BBC facing 'root-and-branch' review

Media caption,

Michael Palin: "I want to hear the arguments for why the BBC should be reduced"

The government is set to launch a "root-and-branch" review of the BBC, as the corporation heads towards charter renewal in 2016.

A Green Paper, external, to be issued on Thursday, will lay out the issues ministers want to explore during negotiations over the BBC's future.

It is expected to question the broadcaster's size and its activities.

An independent report into whether non-payment of the licence fee should be decriminalised is also due on Thursday.

Led by barrister David Perry QC, the team drawing up the report will recommend whether people who fail to pay the annual £145.50 fee should face prison.

About 3,000 people each week end up in court on evasion charges. In 2013, 32 people were jailed for not paying the resulting fine, down from 51 the previous year.

Website 'scaled back'

The publication of the green paper comes a week after the BBC agreed to take on the cost of free TV licences for the over 75s, a policy which could cost the corporation up to £650m.

According to several media reports, the green paper will focus on four or five key themes, including governance and impartiality.

Image caption,

Popular shows like Strictly Come Dancing could face the axe

Culture secretary John Whittingdale is also expected to look at whether the BBC should do away with "highly commercial" entertainment shows like The Voice.

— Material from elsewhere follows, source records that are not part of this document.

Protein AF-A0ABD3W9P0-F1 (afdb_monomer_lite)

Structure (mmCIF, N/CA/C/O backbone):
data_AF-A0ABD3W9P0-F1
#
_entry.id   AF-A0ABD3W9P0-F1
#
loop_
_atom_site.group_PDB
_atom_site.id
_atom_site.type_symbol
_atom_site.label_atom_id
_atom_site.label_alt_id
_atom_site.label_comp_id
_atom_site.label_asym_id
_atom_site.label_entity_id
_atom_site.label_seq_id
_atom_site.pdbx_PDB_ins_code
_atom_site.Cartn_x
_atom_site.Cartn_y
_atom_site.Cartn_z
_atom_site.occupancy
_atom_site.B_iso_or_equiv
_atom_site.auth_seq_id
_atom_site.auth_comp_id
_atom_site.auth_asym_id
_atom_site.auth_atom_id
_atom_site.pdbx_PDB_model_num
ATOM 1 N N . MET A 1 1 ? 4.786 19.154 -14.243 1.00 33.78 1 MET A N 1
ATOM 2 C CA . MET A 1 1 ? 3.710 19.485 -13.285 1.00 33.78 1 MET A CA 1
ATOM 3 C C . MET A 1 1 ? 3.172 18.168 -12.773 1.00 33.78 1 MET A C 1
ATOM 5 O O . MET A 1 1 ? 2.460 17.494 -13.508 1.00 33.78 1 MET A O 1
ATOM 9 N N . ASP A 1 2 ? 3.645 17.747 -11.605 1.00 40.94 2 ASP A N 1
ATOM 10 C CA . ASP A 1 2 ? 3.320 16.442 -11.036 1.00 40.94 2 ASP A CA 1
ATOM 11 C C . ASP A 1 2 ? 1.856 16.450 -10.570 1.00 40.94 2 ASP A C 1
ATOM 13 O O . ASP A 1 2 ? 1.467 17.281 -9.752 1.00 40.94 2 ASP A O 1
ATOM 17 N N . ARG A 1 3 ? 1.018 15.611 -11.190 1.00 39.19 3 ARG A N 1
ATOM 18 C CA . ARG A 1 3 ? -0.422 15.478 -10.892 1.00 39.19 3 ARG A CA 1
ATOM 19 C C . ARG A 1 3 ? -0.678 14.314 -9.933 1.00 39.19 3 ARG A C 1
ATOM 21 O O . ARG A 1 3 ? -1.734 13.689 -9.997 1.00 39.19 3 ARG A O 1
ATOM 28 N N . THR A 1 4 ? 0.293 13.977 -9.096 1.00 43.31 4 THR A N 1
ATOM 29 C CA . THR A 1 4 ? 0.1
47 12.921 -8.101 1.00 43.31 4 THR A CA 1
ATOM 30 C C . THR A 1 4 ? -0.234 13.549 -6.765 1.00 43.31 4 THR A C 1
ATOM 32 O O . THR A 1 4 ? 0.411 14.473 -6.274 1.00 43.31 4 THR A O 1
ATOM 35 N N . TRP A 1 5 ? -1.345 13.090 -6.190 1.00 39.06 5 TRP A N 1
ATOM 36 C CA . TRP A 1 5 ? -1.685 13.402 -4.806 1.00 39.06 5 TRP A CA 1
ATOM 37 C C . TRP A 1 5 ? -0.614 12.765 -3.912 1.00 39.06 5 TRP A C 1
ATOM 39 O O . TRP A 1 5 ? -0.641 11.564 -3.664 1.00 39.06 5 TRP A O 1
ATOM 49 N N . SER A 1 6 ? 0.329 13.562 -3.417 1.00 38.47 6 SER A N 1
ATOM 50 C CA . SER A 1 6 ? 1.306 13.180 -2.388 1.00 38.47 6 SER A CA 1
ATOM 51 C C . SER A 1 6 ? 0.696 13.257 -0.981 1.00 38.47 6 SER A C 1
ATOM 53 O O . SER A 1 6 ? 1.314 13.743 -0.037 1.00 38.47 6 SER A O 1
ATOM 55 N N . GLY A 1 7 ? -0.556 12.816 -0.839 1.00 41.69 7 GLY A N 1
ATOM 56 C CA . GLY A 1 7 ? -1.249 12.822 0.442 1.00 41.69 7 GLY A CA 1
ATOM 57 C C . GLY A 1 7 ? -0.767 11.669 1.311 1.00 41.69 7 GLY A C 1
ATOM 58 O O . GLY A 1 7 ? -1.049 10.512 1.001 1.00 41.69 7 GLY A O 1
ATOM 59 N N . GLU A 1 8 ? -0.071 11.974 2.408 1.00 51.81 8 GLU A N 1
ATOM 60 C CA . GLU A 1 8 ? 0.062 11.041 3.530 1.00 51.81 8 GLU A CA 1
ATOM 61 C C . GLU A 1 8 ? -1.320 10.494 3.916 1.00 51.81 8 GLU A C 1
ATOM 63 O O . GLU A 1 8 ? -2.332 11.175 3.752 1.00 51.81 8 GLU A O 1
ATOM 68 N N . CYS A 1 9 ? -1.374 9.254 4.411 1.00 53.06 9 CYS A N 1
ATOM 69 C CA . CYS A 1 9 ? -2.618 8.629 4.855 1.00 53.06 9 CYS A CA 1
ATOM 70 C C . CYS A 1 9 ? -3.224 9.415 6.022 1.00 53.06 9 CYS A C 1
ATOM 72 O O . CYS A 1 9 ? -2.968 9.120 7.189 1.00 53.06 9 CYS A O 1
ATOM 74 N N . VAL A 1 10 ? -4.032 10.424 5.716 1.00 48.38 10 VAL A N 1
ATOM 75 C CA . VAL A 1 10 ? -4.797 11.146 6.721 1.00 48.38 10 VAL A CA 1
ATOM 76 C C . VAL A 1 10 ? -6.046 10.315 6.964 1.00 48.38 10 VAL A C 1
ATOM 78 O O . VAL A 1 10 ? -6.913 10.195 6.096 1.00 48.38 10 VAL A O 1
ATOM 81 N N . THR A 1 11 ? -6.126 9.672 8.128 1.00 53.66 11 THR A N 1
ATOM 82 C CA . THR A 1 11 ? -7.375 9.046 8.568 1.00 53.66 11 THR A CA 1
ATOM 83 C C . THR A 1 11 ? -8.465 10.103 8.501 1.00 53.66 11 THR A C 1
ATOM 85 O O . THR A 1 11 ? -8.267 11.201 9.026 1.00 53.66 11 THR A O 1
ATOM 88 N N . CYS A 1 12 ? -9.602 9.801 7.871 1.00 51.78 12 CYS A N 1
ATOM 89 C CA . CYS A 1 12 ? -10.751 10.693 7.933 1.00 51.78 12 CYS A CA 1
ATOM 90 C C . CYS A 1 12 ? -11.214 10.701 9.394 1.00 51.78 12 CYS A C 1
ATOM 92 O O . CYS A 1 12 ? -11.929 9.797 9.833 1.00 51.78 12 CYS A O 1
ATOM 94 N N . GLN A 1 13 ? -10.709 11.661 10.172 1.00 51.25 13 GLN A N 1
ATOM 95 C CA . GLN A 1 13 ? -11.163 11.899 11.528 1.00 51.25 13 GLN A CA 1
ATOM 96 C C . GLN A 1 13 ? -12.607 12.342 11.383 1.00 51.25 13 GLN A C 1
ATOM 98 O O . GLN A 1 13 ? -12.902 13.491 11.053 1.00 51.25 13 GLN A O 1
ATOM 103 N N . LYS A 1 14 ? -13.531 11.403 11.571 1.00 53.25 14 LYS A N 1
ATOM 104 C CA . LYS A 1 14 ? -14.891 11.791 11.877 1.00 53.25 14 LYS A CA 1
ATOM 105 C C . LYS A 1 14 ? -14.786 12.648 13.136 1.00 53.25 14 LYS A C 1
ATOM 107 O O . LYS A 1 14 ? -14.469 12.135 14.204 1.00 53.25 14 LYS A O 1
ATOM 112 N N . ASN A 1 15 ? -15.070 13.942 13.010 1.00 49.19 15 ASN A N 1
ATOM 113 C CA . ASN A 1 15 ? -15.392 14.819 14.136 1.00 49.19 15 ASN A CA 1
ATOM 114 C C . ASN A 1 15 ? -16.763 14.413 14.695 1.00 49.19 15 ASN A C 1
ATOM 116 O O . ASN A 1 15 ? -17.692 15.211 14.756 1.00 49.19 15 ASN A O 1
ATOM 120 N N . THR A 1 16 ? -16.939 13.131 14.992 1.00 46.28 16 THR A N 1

The review will also examine other funding models, including a household tax, subscription and a means-tested licence fee.

And it will ask whether the BBC should scale back its website, after chancellor George Osborne said it was "completely crowding out national newspapers".

"If you look at the BBC website it is a good product," he told the Andrew Marr programme earlier this month, "but it is becoming a bit more imperial in its ambitions".

The Sunday Times also said, external the Green Paper would look at replacing the BBC Trust with broadcasting regulator Ofcom.

Analysis: Mark Easton - Home editor

The government is firing the starting gun on what they hope will be a national debate about what kind of BBC we want to have in the future.

The culture secretary John Whittingdale has said it will cover the scope, the scale, the funding and the governance of the BBC. Not least the notion that the BBC should be a much smaller organisation providing public service broadcasting. In other words, specific programmes that the commercial sector cannot provide. It could mean an end to shows like EastEnders, The Voice and Strictly Come Dancing.

Meanwhile, we also expect to get the report into whether non-payment of the licence fee should remain a criminal offence. The expectation is that David Perry QC, who oversaw the report, will say criminalisation should stay.

Mr Whittingdale has appointed eight people to work on the renewal of the BBC's royal charter - which sets out the corporation's remit - including Dawn Airey, former boss of Channel 5 and journalism professor Stewart Purvis, a former editor-in-chief of ITN.

Ms Airey, who is an executive at Yahoo, has previously called for the licence fee to be cut and to consider charging for website output.

'Special interests'

The panel was criticised by Conservative peer Lord Fowler, who warned in the House of Lords on Tuesday that the BBC was "under unprecedented attack".

"I must warn those who support the BBC that we have something of a fight on our hands," he said.

"The cards are marked and somewhat stacked against us. The advisory group advising the Secretary of State clanks with special interests and past opinions."

Speaking at the same debate, Lord Patten, a former chairman of the BBC Trust, called the government's advisory panel "a team of assistant gravediggers" who would help the culture secretary "bury the BBC that we love".

Image source, Reuters
Image caption,

Mr Whittingdale has said the TV licence is 'becoming harder and harder to justify'

Baroness Neville-Rolfe, government spokesperson for the Department of Culture, Media and Sport, responded by saying "no-one is seriously proposing the BBC's abolition".

However, she warned, "one particular area of contention" was the "extent to which the BBC manages to meet its impartiality obligations, and how best this should be achieved and regulated."

Tony Hall, the BBC's director general, made his own case for the corporation on Tuesday, saying "a BBC that doesn't inform, educate and entertain is not the BBC the public know and love".

Similar sentiments have been expressed by shadow culture secretary Chris Bryant, who said the "golden thread" running through the BBC was that "it provides something for everyone."

The publication of the green paper on Thursday will be followed by a public consultation.